How to complete this task ▸ A verbatim transcript of the lines below, starting at the first and ending with the one that holds "ATOM 3 C C .", is what should be produced.

[[ Record excerpts, beginning ]]

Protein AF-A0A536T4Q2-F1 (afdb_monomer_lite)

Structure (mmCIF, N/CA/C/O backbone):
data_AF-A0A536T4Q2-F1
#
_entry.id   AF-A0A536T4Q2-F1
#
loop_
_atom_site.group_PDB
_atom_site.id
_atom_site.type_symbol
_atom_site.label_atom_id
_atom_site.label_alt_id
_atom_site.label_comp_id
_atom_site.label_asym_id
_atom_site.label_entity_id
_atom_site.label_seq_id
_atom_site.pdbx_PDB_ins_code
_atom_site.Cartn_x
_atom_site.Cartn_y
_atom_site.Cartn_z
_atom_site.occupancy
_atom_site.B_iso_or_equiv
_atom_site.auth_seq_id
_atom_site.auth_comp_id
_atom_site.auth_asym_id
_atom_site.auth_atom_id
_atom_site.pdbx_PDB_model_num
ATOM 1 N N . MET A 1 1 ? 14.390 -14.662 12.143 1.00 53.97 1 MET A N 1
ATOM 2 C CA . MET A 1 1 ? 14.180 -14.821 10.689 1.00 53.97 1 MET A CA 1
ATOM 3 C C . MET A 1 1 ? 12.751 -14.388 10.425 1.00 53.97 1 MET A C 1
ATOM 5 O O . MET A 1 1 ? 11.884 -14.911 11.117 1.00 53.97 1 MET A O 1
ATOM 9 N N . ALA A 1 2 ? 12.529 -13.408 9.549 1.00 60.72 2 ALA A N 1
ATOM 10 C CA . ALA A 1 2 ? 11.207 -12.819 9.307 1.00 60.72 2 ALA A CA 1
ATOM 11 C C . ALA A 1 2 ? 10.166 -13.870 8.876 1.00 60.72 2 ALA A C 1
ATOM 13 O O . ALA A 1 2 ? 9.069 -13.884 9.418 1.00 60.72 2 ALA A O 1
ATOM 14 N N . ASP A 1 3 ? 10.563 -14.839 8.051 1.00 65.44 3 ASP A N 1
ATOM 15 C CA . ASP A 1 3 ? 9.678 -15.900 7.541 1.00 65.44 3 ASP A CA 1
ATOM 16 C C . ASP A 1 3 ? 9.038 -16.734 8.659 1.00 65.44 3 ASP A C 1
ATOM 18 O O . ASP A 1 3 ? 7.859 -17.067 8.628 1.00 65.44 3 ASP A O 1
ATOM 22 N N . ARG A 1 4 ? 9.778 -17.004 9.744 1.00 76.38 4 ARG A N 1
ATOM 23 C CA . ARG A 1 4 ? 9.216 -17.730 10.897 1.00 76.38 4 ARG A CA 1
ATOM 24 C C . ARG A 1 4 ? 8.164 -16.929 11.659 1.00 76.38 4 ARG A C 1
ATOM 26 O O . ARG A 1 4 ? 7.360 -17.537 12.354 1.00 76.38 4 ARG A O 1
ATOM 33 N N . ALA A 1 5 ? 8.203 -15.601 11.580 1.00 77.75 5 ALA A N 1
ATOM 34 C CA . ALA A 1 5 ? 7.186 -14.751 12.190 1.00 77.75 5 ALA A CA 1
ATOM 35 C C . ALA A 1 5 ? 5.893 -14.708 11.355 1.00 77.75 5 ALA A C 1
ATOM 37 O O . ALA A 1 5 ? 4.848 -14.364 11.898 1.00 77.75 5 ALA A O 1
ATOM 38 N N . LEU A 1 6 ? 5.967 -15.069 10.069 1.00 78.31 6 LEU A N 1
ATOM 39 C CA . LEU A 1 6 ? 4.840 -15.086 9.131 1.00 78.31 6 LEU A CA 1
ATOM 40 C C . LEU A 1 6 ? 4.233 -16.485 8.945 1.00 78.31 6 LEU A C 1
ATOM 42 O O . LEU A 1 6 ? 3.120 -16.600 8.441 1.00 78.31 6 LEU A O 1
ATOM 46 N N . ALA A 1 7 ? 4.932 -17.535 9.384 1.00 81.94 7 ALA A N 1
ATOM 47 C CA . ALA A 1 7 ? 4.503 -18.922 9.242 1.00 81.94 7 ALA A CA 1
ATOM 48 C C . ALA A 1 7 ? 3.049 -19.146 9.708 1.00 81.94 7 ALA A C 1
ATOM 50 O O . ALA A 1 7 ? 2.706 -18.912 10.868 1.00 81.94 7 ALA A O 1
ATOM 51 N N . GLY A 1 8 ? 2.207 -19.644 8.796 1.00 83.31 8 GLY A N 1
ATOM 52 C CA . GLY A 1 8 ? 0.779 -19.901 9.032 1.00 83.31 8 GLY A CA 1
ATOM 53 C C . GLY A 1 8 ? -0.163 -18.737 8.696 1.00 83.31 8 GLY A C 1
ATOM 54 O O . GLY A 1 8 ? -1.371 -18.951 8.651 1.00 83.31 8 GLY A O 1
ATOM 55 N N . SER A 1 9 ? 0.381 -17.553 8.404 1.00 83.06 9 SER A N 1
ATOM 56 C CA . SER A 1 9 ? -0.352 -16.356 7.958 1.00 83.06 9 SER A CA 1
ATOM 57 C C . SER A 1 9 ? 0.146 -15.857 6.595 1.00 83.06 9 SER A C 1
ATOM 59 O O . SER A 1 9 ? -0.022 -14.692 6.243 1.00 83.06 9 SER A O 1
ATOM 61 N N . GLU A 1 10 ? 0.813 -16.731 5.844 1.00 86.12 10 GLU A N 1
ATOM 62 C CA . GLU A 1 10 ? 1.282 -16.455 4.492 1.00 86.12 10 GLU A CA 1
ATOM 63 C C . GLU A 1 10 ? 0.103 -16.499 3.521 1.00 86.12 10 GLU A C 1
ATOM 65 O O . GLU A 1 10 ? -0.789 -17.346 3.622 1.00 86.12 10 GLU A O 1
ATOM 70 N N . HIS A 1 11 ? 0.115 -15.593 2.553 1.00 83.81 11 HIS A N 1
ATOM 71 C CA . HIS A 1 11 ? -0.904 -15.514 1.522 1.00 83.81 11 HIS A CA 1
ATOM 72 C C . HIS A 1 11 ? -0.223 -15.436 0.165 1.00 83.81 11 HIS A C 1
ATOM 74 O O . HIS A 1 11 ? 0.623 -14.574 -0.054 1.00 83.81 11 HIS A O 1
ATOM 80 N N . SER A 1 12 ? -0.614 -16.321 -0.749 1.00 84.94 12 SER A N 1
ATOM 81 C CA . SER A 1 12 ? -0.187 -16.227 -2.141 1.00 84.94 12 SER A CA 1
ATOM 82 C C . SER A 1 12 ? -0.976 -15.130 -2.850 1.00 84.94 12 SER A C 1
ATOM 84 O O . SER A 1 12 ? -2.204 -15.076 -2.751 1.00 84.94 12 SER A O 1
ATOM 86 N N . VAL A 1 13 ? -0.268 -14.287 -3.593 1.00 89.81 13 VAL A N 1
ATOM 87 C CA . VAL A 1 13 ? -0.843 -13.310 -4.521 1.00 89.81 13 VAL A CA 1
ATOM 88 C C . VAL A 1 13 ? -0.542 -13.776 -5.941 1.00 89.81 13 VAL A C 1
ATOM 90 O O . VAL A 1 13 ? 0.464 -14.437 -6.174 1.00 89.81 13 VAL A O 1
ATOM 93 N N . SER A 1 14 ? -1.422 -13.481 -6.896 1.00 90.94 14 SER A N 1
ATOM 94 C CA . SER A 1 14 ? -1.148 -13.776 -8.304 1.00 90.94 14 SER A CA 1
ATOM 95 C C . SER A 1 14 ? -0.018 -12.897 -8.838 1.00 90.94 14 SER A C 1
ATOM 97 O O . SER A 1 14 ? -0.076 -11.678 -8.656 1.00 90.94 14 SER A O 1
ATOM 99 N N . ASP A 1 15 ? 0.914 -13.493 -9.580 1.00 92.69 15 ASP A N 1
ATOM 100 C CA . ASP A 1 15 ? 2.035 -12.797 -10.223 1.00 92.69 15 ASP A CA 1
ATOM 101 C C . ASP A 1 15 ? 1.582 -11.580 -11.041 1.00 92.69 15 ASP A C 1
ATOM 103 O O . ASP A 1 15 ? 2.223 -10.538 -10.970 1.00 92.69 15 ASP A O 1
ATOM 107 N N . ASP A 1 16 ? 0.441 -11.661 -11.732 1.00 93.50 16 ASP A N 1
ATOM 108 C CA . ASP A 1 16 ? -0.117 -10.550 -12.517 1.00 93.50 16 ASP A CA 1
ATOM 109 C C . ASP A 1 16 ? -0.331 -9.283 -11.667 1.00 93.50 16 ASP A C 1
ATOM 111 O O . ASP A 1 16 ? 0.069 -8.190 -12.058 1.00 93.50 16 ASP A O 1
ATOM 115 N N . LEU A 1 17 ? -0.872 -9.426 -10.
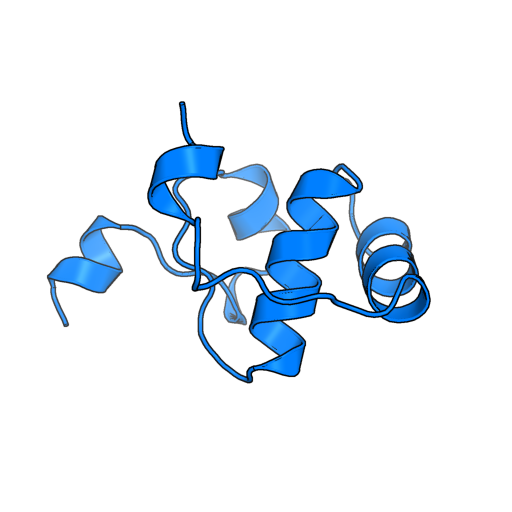450 1.00 92.19 17 LEU A N 1
ATOM 116 C CA . LEU A 1 17 ? -1.080 -8.296 -9.534 1.00 92.19 17 LEU A CA 1
ATOM 117 C C . LEU A 1 17 ? 0.243 -7.723 -9.018 1.00 92.19 17 LEU A C 1
ATOM 119 O O . LEU A 1 17 ? 0.332 -6.526 -8.740 1.00 92.19 17 LEU A O 1
ATOM 123 N N . VAL A 1 18 ? 1.261 -8.570 -8.858 1.00 94.94 18 VAL A N 1
ATOM 124 C CA . VAL A 1 18 ? 2.600 -8.127 -8.457 1.00 94.94 18 VAL A CA 1
ATOM 125 C C . VAL A 1 18 ? 3.255 -7.368 -9.608 1.00 94.94 18 VAL A C 1
ATOM 127 O O . VAL A 1 18 ? 3.799 -6.287 -9.391 1.00 94.94 18 VAL A O 1
ATOM 130 N N . LEU A 1 19 ? 3.153 -7.885 -10.833 1.00 94.94 19 LEU A N 1
ATOM 131 C CA . LEU A 1 19 ? 3.685 -7.255 -12.039 1.00 94.94 19 LEU A CA 1
ATOM 132 C C . LEU A 1 19 ? 3.034 -5.894 -12.304 1.00 94.94 19 LEU A C 1
ATOM 134 O O . LEU A 1 19 ? 3.766 -4.938 -12.551 1.00 94.94 19 LEU A O 1
ATOM 138 N N . ASP A 1 20 ? 1.715 -5.767 -12.135 1.00 94.25 20 ASP A N 1
ATOM 139 C CA . ASP A 1 20 ? 1.004 -4.484 -12.235 1.00 94.25 20 ASP A CA 1
ATOM 140 C C . ASP A 1 20 ? 1.568 -3.434 -11.255 1.00 94.25 20 ASP A C 1
ATOM 142 O O . ASP A 1 20 ? 1.712 -2.250 -11.575 1.00 94.25 20 ASP A O 1
ATOM 146 N N . VAL A 1 21 ? 1.902 -3.858 -10.031 1.00 95.06 21 VAL A N 1
ATOM 147 C CA . VAL A 1 21 ? 2.482 -2.981 -9.001 1.00 95.06 21 VAL A CA 1
ATOM 148 C C . VAL A 1 21 ? 3.935 -2.624 -9.322 1.00 95.06 21 VAL A C 1
ATOM 150 O O . VAL A 1 21 ? 4.334 -1.472 -9.123 1.00 95.06 21 VAL A O 1
ATOM 153 N N . VAL A 1 22 ? 4.724 -3.581 -9.817 1.00 95.88 22 VAL A N 1
ATOM 154 C CA . VAL A 1 22 ? 6.117 -3.354 -10.231 1.00 95.88 22 VAL A CA 1
ATOM 155 C C 
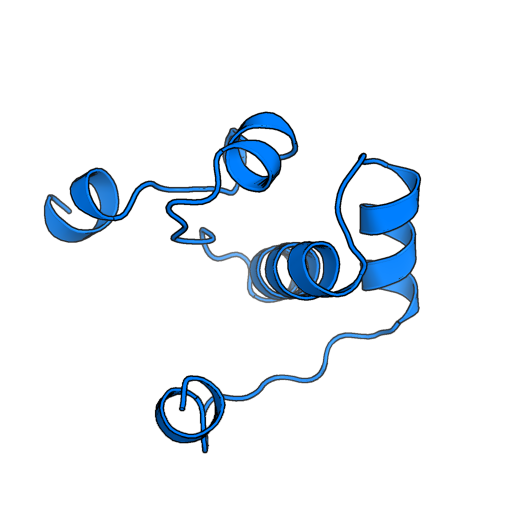. VAL A 1 22 ? 6.174 -2.394 -11.417 1.00 95.88 22 VAL A C 1
ATOM 157 O O . VAL A 1 22 ? 6.947 -1.444 -11.378 1.00 95.88 22 VAL A O 1
ATOM 160 N N . GLU A 1 23 ? 5.345 -2.586 -12.443 1.00 93.81 23 GLU A N 1
ATOM 161 C CA . GLU A 1 23 ? 5.323 -1.722 -13.629 1.00 93.81 23 GLU A CA 1
ATOM 162 C C . GLU A 1 23 ? 4.918 -0.280 -13.278 1.00 93.81 23 GLU A C 1
ATOM 164 O O . GLU A 1 23 ? 5.464 0.681 -13.823 1.00 93.81 23 GLU A O 1
ATOM 169 N N . GLY A 1 24 ? 4.005 -0.116 -12.316 1.00 90.31 24 GLY A N 1
ATOM 170 C CA . GLY A 1 24 ? 3.536 1.188 -11.848 1.00 90.31 24 GLY A CA 1
ATOM 171 C C . GLY A 1 24 ? 4.422 1.883 -10.806 1.00 90.31 24 GLY A C 1
ATOM 172 O O . GLY A 1 24 ? 4.054 2.965 -10.341 1.00 90.31 24 GLY A O 1
ATOM 173 N N . SER A 1 25 ? 5.549 1.296 -10.385 1.00 92.62 25 SER A N 1
ATOM 174 C CA . SER A 1 25 ? 6.372 1.843 -9.298 1.00 92.62 25 SER A CA 1
ATOM 175 C C . SER A 1 25 ? 7.874 1.584 -9.478 1.00 92.62 25 SER A C 1
ATOM 177 O O . SER A 1 25 ? 8.318 0.956 -10.427 1.00 92.62 25 SER A O 1
ATOM 179 N N . ALA A 1 26 ? 8.692 2.109 -8.563 1.00 91.81 26 ALA A N 1
ATOM 180 C CA . ALA A 1 26 ? 10.128 1.812 -8.500 1.00 91.81 26 ALA A CA 1
ATOM 181 C C . ALA A 1 26 ? 10.452 0.719 -7.462 1.00 91.81 26 ALA A C 1
ATOM 183 O O . ALA A 1 26 ? 11.585 0.638 -6.984 1.00 91.81 26 ALA A O 1
ATOM 184 N N . LEU A 1 27 ? 9.445 -0.054 -7.044 1.00 94.88 27 LEU A N 1
ATOM 185 C CA . LEU A 1 27 ? 9.594 -1.072 -6.013 1.00 94.88 27 LEU A CA 1
ATOM 186 C C . LEU A 1 27 ? 10.252 -2.338 -6.557 1.00 94.88 27 LEU A C 1
ATOM 188 O O . LEU A 1 27 ? 10.152 -2.674 -7.736 1.00 94.88 27 LEU A O 1
ATOM 192 N N . THR A 1 28 ? 10.911 -3.064 -5.658 1.00 93.38 28 THR A N 1
ATOM 193 C CA . THR A 1 28 ? 11.331 -4.434 -5.946 1.00 93.38 28 THR A CA 1
ATOM 194 C C . THR A 1 28 ? 10.105 -5.347 -6.018 1.00 93.38 28 THR A C 1
ATOM 196 O O . THR A 1 28 ? 9.065 -5.035 -5.439 1.00 93.38 28 THR A O 1
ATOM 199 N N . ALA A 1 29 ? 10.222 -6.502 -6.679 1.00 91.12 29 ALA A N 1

[[ Record excerpts, end ]]

Written answer ▸
Protein AF-A0A536T4Q2-F1 (afdb_monomer_lite)

Structure (mmCIF, N/CA/C/O backbone):
data_AF-A0A536T4Q2-F1
#
_entry.id   AF-A0A536T4Q2-F1
#
loop_
_atom_site.group_PDB
_atom_site.id
_atom_site.type_symbol
_atom_site.label_atom_id
_atom_site.label_alt_id
_atom_site.label_comp_id
_atom_site.label_asym_id
_atom_site.label_entity_id
_atom_site.label_seq_id
_atom_site.pdbx_PDB_ins_code
_atom_site.Cartn_x
_atom_site.Cartn_y
_atom_site.Cartn_z
_atom_site.occupancy
_atom_site.B_iso_or_equiv
_atom_site.auth_seq_id
_atom_site.auth_comp_id
_atom_site.auth_asym_id
_atom_site.auth_atom_id
_atom_site.pdbx_PDB_model_num
ATOM 1 N N . MET A 1 1 ? 14.390 -14.662 12.143 1.00 53.97 1 MET A N 1
ATOM 2 C CA . MET A 1 1 ? 14.180 -14.821 10.689 1.00 53.97 1 MET A CA 1
ATOM 3 C C . MET A 1 1 ? 12.751 -14.388 10.425 1.00 53.97 1 MET A C 1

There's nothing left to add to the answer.